Ionizable lipids are a class of lipid molecules which remain neutral at physiological pH, but are protonated at low pH, making them positively charged, ALC-0315 (Figure 1) is an example with the amine site that can be protonated at low pH.
Figure 1: Structure of ALC-0315
Ionizable lipids are one key component of Ionizable lipid nanoparticles (LNPs) which have been widely used for the systemic delivery of RNA therapeutics. Other lipid molecules in LNPs include helper lipid, cholesterol, and PEG lipid, etc.

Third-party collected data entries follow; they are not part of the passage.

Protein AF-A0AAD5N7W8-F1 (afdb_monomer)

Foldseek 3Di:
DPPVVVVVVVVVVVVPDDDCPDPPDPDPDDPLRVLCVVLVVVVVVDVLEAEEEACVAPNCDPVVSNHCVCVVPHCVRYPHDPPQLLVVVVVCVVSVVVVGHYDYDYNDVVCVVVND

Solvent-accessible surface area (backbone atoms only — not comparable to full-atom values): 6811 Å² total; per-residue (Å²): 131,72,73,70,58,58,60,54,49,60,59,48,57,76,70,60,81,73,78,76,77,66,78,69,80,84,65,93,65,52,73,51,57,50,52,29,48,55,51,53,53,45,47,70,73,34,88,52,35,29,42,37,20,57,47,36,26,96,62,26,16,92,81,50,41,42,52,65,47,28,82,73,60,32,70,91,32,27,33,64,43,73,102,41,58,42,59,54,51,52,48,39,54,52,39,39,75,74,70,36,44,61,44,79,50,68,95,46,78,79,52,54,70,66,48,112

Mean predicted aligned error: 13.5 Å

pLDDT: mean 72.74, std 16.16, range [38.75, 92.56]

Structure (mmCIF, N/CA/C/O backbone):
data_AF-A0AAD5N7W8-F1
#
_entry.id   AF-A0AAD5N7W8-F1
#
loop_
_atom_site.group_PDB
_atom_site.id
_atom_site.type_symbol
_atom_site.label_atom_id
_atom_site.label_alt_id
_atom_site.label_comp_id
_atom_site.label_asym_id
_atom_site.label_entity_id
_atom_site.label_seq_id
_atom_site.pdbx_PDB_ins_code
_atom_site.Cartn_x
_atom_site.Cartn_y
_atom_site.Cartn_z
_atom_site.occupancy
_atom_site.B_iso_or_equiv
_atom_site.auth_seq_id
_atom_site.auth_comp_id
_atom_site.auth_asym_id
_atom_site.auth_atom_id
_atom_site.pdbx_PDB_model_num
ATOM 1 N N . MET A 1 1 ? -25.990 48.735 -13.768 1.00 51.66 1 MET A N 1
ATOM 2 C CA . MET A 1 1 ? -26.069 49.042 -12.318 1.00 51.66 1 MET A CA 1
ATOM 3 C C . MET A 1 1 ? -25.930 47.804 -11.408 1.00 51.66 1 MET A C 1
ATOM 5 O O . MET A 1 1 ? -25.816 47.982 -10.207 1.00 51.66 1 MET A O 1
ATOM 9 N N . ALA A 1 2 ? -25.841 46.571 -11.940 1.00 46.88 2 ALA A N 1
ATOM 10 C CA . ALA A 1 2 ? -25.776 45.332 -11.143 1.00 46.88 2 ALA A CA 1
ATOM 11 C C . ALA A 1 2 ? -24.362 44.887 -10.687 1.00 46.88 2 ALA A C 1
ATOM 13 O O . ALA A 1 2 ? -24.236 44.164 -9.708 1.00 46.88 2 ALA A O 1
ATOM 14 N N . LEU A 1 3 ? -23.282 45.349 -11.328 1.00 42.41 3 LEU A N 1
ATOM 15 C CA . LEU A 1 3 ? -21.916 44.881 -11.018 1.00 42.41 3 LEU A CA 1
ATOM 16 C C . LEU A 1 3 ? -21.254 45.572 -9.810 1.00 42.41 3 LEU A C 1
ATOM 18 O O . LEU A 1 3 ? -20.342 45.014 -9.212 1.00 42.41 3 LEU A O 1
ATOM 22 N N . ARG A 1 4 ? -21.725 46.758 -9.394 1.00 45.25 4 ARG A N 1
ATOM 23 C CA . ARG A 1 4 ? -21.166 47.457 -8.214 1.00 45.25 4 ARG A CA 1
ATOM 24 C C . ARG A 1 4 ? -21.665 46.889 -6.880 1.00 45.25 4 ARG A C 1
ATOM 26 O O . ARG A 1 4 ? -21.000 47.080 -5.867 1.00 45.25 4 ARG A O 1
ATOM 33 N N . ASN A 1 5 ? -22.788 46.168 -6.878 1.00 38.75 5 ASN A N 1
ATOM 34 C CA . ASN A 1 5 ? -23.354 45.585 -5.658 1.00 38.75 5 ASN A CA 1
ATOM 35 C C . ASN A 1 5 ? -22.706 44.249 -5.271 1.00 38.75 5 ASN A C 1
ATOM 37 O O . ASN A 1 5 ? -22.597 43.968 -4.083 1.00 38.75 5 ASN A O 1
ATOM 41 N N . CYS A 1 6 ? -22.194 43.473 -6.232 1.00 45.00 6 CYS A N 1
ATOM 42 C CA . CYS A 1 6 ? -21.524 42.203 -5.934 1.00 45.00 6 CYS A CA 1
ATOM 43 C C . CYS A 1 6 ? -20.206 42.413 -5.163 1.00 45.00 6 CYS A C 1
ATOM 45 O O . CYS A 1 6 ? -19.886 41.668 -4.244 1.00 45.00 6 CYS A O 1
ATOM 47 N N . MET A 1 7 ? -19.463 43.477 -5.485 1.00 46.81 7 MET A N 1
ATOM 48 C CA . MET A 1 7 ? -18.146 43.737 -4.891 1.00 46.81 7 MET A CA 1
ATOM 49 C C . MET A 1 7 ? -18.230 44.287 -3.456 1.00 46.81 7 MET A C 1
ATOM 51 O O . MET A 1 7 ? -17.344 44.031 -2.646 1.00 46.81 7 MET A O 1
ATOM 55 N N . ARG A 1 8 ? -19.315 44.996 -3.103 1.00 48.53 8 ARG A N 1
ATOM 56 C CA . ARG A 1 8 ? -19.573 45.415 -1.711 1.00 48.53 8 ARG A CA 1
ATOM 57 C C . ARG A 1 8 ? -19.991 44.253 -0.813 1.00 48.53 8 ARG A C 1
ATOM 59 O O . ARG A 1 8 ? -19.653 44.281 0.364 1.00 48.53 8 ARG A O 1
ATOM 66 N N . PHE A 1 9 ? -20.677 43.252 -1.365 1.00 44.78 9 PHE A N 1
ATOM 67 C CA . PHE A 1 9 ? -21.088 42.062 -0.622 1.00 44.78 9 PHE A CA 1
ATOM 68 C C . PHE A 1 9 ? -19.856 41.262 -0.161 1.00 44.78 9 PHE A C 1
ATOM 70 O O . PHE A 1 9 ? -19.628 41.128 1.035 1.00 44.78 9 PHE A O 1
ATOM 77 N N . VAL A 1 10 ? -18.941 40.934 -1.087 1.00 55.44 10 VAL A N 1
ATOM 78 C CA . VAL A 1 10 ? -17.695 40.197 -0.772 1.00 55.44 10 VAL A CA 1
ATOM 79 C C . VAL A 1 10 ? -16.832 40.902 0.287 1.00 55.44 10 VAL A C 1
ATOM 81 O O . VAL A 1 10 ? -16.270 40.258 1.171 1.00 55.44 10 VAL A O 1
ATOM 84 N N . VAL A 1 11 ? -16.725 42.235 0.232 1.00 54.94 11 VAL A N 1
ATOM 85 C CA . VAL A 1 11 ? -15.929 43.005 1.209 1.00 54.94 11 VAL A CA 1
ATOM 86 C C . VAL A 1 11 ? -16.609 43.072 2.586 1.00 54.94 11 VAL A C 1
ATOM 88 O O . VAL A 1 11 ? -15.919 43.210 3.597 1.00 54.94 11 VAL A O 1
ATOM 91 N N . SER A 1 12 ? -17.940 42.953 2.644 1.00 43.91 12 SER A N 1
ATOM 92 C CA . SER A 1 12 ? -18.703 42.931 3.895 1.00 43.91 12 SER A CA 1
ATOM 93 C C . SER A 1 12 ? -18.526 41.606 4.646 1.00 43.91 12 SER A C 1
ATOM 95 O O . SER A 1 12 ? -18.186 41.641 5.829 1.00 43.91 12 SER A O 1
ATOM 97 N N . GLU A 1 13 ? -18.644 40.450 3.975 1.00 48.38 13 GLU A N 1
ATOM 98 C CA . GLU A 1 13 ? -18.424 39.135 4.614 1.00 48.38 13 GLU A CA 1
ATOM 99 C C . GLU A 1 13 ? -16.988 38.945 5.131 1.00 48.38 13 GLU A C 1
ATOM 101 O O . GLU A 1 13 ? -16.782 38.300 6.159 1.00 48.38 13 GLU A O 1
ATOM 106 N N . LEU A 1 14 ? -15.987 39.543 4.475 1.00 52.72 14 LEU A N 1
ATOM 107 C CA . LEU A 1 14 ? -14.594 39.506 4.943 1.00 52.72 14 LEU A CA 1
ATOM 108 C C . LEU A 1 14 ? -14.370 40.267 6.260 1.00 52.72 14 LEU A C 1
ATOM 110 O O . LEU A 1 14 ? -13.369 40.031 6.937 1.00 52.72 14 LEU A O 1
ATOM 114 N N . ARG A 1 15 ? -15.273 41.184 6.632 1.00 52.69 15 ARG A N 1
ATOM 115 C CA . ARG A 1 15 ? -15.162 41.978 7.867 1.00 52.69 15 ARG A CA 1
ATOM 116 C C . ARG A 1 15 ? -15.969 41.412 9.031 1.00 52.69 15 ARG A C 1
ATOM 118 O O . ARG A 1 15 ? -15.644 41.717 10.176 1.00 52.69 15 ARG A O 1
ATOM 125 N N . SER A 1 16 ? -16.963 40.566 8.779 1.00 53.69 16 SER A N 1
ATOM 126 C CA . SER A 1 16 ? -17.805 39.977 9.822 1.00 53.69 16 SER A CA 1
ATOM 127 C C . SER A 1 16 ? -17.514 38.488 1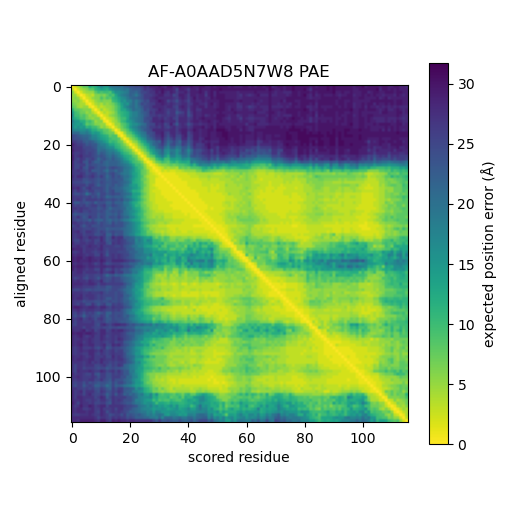0.023 1.00 53.69 16 SER A C 1
ATOM 129 O O . SER A 1 16 ? -18.267 37.627 9.583 1.00 53.69 16 SER A O 1
ATOM 131 N N . GLY A 1 17 ? -16.425 38.195 10.741 1.00 53.44 17 GLY A N 1
ATOM 132 C CA . GLY A 1 17 ? -16.410 37.119 11.743 1.00 53.44 17 GLY A CA 1
ATOM 133 C C . GLY A 1 17 ? -16.734 35.690 11.290 1.00 53.44 17 GLY A C 1
ATOM 134 O O . GLY A 1 17 ? -17.332 34.941 12.060 1.00 53.44 17 GLY A O 1
ATOM 135 N N . GLY A 1 18 ? -16.318 35.282 10.091 1.00 42.72 18 GLY A N 1
ATOM 136 C CA . GLY A 1 18 ? -16.358 33.879 9.676 1.00 42.72 18 GLY A CA 1
ATOM 137 C C . GLY A 1 18 ? -15.372 33.042 10.493 1.00 42.72 18 GLY A C 1
ATOM 138 O O . GLY A 1 18 ? -14.161 33.132 10.298 1.00 42.72 18 GLY A O 1
ATOM 139 N N . SER A 1 19 ? -15.902 32.259 11.433 1.00 50.56 19 SER A N 1
ATOM 140 C CA . SER A 1 19 ? -15.192 31.268 12.245 1.00 50.56 19 SER A CA 1
ATOM 141 C C . SER A 1 19 ? -14.129 30.528 11.425 1.00 50.56 19 SER A C 1
ATOM 143 O O . SER A 1 19 ? -14.443 29.745 10.527 1.00 50.56 19 SER A O 1
ATOM 145 N N . ARG A 1 20 ? -12.853 30.775 11.750 1.00 48.44 20 ARG A N 1
ATOM 146 C CA . ARG A 1 20 ? -11.735 29.936 11.319 1.00 48.44 20 ARG A CA 1
ATOM 147 C C . ARG A 1 20 ? -11.934 28.570 11.972 1.00 48.44 20 ARG A C 1
ATOM 149 O O . ARG A 1 20 ? -11.420 28.331 13.063 1.00 48.44 20 ARG A O 1
ATOM 156 N N . ARG A 1 21 ? -12.670 27.663 11.326 1.00 50.12 21 ARG A N 1
ATOM 157 C CA . ARG A 1 21 ? -12.418 26.235 11.540 1.00 50.12 21 ARG A CA 1
ATOM 158 C C . ARG A 1 21 ? -10.972 26.034 11.119 1.00 50.12 21 ARG A C 1
ATOM 160 O O . ARG A 1 21 ? -10.651 26.170 9.943 1.00 50.12 21 ARG A O 1
ATOM 167 N N . GLY A 1 22 ? -10.103 25.910 12.117 1.00 41.34 22 GLY A N 1
ATOM 168 C CA . GLY A 1 22 ? -8.668 25.894 11.920 1.00 41.34 22 GLY A CA 1
ATOM 169 C C . GLY A 1 22 ? -8.307 24.841 10.887 1.00 41.34 22 GLY A C 1
ATOM 170 O O . GLY A 1 22 ? -8.680 23.681 11.037 1.00 41.34 22 GLY A O 1
ATOM 171 N N . LEU A 1 23 ? -7.539 25.237 9.870 1.00 56.34 23 LEU A N 1
ATOM 172 C CA . LEU A 1 23 ? -6.513 24.322 9.402 1.00 56.34 23 LEU A CA 1
ATOM 173 C C . LEU A 1 23 ? -5.701 23.995 10.654 1.00 56.34 23 LEU A C 1
ATOM 175 O O . LEU A 1 23 ? -5.057 24.885 11.220 1.00 56.34 23 LEU A O 1
ATOM 179 N N . ALA A 1 24 ? -5.860 22.770 11.158 1.00 54.06 24 ALA A N 1
ATOM 180 C CA . ALA A 1 24 ? -5.012 22.245 12.212 1.00 54.06 24 ALA A CA 1
ATOM 181 C C . ALA A 1 24 ? -3.559 22.563 11.840 1.00 54.06 24 ALA A C 1
ATOM 183 O O . ALA A 1 24 ? -3.213 22.548 10.658 1.00 54.06 24 ALA A O 1
ATOM 184 N N . SER A 1 25 ? -2.777 22.968 12.840 1.00 49.31 25 SER A N 1
ATOM 185 C CA . SER A 1 25 ? -1.414 23.482 12.713 1.00 49.31 25 SER A CA 1
ATOM 186 C C . SER A 1 25 ? -0.679 22.891 11.510 1.00 49.31 25 SER A C 1
ATOM 188 O O . SER A 1 25 ? -0.397 21.697 11.481 1.00 49.31 25 SER A O 1
ATOM 190 N N . ALA A 1 26 ? -0.364 23.728 10.517 1.00 60.59 26 ALA A N 1
ATOM 191 C CA . ALA A 1 26 ? 0.550 23.355 9.446 1.00 60.59 26 ALA A CA 1
ATOM 192 C C . ALA A 1 26 ? 1.938 23.175 10.074 1.00 60.59 26 ALA A C 1
ATOM 194 O O . ALA A 1 26 ? 2.756 24.094 10.109 1.00 60.59 26 ALA A O 1
ATOM 195 N N . GLN A 1 27 ? 2.157 22.014 10.688 1.00 65.69 27 GLN A N 1
ATOM 196 C CA . GLN A 1 27 ? 3.466 21.599 11.144 1.00 65.69 27 GLN A CA 1
ATOM 197 C C . GLN A 1 27 ? 4.335 21.466 9.897 1.00 65.69 27 GLN A C 1
ATOM 199 O O . GLN A 1 27 ? 3.882 20.965 8.868 1.00 65.69 27 GLN A O 1
ATOM 204 N N . ALA A 1 28 ? 5.571 21.952 9.969 1.00 69.56 28 ALA A N 1
ATOM 205 C CA . ALA A 1 28 ? 6.541 21.742 8.907 1.00 69.56 28 ALA A CA 1
ATOM 206 C C . ALA A 1 28 ? 6.869 20.242 8.848 1.00 69.56 28 ALA A C 1
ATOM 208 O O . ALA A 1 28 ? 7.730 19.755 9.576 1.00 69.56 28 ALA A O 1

Commonly reported ionizable lipid materials were reported for LNP formulations include C12-200, cKK-E12, and DLin-MC3-DMA). These LNPs showed an efficient gene silencing in the liver at the dosing level of 0.002 mg of siRNA/kg.
The pH-sensitivity of ionizable lipids is beneficial for mRNA delivery in vivo, because neutral lipids have less interactions with the anionic membranes of blood cells which improves the biocompatibility of lipid nanoparticles. Trapped in endosomes, in which the pH is lower than the pH in the extracellular environment, ionizable lipids are protonated and become positively charged, which may promote membrane destabilization and facilitate endosomal escape of the nanoparticles. Ionizable Lipids promote endosome escape and reduce toxicity of lipid nanoparticles (LNP).